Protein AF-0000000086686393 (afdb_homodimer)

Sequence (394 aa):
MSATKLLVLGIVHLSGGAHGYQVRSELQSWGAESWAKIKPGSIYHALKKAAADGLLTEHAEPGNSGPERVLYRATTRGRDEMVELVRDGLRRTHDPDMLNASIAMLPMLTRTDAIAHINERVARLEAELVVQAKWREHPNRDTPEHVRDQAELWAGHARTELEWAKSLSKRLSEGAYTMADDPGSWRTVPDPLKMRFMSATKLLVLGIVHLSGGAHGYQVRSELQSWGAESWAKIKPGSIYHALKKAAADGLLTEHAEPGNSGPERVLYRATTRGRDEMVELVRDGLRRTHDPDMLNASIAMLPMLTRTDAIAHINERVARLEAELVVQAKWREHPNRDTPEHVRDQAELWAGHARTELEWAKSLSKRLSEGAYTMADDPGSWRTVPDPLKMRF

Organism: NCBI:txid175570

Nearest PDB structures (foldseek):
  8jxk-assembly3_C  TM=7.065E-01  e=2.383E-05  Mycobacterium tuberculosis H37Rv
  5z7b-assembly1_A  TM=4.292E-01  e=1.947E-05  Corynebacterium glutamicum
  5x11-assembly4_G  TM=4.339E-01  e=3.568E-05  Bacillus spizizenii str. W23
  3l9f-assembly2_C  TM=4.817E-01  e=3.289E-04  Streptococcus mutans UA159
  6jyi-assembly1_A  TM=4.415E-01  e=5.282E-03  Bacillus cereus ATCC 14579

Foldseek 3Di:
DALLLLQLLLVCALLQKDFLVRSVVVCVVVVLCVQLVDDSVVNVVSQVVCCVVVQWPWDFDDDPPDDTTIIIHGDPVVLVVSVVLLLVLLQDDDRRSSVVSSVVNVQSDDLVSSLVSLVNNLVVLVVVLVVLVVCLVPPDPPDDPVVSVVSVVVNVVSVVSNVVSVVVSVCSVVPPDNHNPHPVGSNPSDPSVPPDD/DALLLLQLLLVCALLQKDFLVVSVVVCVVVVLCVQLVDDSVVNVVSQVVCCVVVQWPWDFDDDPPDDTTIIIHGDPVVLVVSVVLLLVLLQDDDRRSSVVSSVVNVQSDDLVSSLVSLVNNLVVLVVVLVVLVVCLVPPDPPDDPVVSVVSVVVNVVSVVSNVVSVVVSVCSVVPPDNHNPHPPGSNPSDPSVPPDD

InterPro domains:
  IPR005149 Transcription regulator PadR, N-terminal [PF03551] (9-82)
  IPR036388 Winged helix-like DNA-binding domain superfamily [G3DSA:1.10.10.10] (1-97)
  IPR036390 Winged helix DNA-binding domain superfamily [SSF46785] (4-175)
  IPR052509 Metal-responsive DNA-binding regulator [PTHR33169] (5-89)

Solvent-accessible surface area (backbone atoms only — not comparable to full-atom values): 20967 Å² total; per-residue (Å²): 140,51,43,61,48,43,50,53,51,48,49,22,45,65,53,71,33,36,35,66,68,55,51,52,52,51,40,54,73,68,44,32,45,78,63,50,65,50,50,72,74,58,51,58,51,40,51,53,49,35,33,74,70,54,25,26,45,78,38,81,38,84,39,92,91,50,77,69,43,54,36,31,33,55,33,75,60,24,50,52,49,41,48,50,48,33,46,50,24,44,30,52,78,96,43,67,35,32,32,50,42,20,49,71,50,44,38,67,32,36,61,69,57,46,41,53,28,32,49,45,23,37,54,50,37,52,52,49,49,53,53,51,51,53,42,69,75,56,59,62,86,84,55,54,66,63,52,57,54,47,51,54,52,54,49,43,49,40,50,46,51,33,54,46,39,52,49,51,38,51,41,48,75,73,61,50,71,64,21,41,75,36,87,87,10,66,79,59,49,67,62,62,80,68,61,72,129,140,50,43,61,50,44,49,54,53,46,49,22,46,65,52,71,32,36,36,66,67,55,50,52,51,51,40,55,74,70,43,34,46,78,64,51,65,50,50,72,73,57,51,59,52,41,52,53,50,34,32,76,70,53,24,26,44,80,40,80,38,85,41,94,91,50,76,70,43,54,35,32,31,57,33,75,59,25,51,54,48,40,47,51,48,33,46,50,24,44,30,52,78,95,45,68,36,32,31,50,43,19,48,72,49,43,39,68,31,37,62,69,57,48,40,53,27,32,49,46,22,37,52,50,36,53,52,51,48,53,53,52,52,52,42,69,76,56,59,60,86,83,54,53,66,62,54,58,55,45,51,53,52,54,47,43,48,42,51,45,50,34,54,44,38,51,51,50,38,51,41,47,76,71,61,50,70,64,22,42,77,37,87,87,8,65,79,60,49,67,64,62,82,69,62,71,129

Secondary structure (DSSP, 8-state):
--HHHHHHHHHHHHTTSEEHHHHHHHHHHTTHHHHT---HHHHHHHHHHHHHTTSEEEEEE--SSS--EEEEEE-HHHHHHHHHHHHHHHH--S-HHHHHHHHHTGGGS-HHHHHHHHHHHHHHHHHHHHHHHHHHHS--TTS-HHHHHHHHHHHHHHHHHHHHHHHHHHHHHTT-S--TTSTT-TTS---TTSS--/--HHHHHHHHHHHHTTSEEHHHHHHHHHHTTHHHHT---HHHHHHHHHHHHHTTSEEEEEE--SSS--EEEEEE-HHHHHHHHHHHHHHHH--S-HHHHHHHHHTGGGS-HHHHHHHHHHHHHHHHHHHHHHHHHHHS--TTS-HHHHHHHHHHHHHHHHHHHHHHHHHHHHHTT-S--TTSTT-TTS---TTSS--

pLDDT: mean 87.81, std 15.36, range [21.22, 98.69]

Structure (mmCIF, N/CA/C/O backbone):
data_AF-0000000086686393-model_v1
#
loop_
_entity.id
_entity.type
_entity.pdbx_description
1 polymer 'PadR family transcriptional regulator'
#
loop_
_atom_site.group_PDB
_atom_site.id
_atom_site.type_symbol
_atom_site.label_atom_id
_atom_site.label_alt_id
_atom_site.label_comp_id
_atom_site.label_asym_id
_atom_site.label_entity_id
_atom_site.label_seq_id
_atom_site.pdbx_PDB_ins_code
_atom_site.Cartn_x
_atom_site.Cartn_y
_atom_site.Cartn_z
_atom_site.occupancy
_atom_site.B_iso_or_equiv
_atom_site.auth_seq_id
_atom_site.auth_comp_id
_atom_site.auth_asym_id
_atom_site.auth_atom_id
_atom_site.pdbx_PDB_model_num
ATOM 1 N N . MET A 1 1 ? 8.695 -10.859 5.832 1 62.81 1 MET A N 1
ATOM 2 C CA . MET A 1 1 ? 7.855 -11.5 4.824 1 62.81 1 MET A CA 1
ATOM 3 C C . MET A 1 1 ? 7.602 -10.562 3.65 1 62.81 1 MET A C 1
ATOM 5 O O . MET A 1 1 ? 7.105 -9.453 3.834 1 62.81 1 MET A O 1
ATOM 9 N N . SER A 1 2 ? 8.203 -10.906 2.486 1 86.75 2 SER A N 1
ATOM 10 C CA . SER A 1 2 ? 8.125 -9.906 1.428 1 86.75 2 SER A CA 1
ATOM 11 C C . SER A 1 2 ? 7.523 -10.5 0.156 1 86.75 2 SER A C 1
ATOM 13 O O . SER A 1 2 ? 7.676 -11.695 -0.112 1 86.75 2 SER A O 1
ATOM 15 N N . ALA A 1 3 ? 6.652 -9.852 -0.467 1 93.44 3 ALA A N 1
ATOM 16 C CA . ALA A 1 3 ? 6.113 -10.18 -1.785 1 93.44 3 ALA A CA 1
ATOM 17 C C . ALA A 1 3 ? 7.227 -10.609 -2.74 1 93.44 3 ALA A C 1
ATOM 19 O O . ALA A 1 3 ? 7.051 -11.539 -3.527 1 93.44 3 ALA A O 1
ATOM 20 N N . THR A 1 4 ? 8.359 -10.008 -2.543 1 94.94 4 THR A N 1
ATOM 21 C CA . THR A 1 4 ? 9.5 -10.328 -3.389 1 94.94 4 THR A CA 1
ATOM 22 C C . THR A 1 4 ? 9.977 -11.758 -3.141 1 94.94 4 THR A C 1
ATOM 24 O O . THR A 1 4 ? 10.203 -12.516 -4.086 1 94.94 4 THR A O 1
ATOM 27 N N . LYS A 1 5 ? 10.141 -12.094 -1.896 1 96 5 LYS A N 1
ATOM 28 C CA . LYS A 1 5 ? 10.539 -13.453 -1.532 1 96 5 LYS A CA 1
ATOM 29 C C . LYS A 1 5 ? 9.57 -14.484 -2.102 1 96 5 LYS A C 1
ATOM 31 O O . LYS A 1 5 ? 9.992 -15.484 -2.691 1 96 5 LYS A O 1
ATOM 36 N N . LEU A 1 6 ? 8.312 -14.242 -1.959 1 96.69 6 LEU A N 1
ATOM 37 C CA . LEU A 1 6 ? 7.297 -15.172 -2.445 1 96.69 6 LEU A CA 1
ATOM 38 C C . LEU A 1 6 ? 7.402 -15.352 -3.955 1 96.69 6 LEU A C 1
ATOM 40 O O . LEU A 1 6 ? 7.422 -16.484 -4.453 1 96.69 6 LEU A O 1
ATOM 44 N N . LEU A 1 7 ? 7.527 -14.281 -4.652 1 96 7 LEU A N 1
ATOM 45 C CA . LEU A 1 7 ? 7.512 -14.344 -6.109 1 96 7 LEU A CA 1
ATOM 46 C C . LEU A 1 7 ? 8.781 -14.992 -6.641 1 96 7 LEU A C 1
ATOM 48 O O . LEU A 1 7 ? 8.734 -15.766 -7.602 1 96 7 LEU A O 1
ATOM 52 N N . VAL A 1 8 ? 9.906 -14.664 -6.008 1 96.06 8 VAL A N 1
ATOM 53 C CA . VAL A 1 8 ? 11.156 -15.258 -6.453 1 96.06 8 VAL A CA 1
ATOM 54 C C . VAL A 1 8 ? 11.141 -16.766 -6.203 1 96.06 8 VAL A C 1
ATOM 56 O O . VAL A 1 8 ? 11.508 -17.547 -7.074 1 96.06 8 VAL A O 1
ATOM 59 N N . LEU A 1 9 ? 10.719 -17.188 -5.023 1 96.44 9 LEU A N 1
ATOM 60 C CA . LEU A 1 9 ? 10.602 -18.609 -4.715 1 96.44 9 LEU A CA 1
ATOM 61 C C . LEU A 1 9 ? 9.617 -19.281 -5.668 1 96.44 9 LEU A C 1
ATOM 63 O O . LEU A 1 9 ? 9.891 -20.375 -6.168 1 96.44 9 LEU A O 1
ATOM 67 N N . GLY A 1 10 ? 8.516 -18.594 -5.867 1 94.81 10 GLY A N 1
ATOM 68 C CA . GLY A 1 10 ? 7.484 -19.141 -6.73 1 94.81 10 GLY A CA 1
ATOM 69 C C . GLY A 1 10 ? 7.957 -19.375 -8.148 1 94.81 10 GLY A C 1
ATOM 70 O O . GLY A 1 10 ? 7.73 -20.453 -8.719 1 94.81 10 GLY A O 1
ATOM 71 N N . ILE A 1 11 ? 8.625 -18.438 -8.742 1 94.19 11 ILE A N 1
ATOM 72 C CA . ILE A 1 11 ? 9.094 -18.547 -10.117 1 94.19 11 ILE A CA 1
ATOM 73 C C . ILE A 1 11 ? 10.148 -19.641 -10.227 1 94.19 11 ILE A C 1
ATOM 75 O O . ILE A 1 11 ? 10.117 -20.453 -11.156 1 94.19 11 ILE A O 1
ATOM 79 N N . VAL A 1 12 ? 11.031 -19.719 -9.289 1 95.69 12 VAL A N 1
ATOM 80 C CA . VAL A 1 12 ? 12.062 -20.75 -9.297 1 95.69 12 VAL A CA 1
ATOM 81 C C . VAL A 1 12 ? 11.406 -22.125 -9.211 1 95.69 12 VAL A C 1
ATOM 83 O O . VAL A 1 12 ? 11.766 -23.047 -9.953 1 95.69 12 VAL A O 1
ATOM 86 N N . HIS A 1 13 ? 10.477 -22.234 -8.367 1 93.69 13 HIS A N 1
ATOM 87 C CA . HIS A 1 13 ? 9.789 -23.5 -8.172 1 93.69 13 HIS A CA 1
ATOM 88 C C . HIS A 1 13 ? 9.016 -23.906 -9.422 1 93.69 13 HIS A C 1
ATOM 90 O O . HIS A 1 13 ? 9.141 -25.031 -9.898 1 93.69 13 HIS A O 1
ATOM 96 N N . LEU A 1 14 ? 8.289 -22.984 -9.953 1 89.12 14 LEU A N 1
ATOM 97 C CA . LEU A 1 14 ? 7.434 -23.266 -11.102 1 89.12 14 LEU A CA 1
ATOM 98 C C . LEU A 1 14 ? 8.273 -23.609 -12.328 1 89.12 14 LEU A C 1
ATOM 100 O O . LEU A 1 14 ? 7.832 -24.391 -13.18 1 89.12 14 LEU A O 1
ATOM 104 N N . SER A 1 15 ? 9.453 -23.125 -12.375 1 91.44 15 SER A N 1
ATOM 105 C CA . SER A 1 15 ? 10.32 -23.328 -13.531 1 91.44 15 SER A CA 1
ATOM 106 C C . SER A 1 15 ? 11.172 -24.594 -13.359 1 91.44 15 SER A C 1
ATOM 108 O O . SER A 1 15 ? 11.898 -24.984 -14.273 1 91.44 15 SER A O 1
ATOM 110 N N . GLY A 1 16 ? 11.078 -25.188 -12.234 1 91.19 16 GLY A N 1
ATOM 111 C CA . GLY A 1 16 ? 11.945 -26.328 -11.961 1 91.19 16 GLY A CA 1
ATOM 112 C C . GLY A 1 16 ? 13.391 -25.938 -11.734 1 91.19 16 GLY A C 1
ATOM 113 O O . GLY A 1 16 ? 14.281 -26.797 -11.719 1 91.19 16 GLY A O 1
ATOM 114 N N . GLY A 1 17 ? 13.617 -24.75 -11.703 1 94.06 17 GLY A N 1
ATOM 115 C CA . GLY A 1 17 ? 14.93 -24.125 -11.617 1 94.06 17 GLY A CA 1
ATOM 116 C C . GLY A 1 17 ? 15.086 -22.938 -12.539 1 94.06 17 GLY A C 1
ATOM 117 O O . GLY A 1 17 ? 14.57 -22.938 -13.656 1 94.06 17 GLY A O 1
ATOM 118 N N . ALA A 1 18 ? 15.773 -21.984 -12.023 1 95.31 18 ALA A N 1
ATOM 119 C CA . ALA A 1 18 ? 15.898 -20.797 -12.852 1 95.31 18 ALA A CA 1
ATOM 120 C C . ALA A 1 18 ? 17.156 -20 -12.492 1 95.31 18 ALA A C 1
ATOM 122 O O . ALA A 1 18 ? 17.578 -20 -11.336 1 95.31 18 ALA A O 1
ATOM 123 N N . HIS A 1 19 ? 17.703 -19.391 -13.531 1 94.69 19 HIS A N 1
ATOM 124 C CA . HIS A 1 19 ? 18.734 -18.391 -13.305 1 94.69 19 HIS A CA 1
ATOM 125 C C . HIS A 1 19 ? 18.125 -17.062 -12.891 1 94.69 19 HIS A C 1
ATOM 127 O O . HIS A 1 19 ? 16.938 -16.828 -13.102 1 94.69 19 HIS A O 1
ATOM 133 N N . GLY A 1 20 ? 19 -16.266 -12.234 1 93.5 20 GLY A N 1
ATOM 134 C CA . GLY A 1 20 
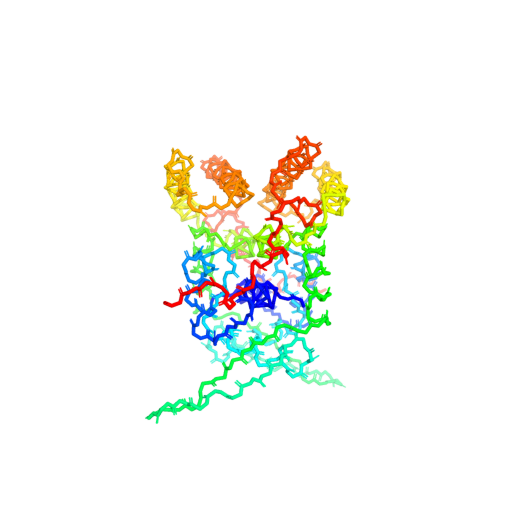? 18.516 -14.961 -11.781 1 93.5 20 GLY A CA 1
ATOM 135 C C . GLY A 1 20 ? 17.906 -14.133 -12.898 1 93.5 20 GLY A C 1
ATOM 136 O O . GLY A 1 20 ? 16.859 -13.5 -12.711 1 93.5 20 GLY A O 1
ATOM 137 N N . TYR A 1 21 ? 18.5 -14.039 -14.023 1 93.25 21 TYR A N 1
ATOM 138 C CA . TYR A 1 21 ? 18.016 -13.234 -15.141 1 93.25 21 TYR A CA 1
ATOM 139 C C . TYR A 1 21 ? 16.672 -13.75 -15.633 1 93.25 21 TYR A C 1
ATOM 141 O O . TYR A 1 21 ? 15.812 -12.969 -16.062 1 93.25 21 TYR A O 1
ATOM 149 N N . GLN A 1 22 ? 16.469 -15.047 -15.594 1 93.5 22 GLN A N 1
ATOM 150 C CA . GLN A 1 22 ? 15.18 -15.633 -15.977 1 93.5 22 GLN A CA 1
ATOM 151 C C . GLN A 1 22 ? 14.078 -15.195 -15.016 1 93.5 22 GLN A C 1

* _Work request_
Retype exactly the span of lines from the one with "ATOM 9 N N ." through the one with "ATOM 37 C CA"; include both ends and omit the rest of the material.

* _Answer box_
ATOM 9 N N . SER A 1 2 ? 8.203 -10.906 2.486 1 86.75 2 SER A N 1
ATOM 10 C CA . SER A 1 2 ? 8.125 -9.906 1.428 1 86.75 2 SER A CA 1
ATOM 11 C C . SER A 1 2 ? 7.523 -10.5 0.156 1 86.75 2 SER A C 1
ATOM 13 O O . SER A 1 2 ? 7.676 -11.695 -0.112 1 86.75 2 SER A O 1
ATOM 15 N N . ALA A 1 3 ? 6.652 -9.852 -0.467 1 93.44 3 ALA A N 1
ATOM 16 C CA . ALA A 1 3 ? 6.113 -10.18 -1.785 1 93.44 3 ALA A CA 1
ATOM 17 C C . ALA A 1 3 ? 7.227 -10.609 -2.74 1 93.44 3 ALA A C 1
ATOM 19 O O . ALA A 1 3 ? 7.051 -11.539 -3.527 1 93.44 3 ALA A O 1
ATOM 20 N N . THR A 1 4 ? 8.359 -10.008 -2.543 1 94.94 4 THR A N 1
ATOM 21 C CA . THR A 1 4 ? 9.5 -10.328 -3.389 1 94.94 4 THR A CA 1
ATOM 22 C C . THR A 1 4 ? 9.977 -11.758 -3.141 1 94.94 4 THR A C 1
ATOM 24 O O . THR A 1 4 ? 10.203 -12.516 -4.086 1 94.94 4 THR A O 1
ATOM 27 N N . LYS A 1 5 ? 10.141 -12.094 -1.896 1 96 5 LYS A N 1
ATOM 28 C CA . LYS A 1 5 ? 10.539 -13.453 -1.532 1 96 5 LYS A CA 1
ATOM 29 C C . LYS A 1 5 ? 9.57 -14.484 -2.102 1 96 5 LYS A C 1
ATOM 31 O O . LYS A 1 5 ? 9.992 -15.484 -2.691 1 96 5 LYS A O 1
ATOM 36 N N . LEU A 1 6 ? 8.312 -14.242 -1.959 1 96.69 6 LEU A N 1
ATOM 37 C CA . LEU A 1 6 ? 7.297 -15.172 -2.445 1 96.69 6 LEU A CA 1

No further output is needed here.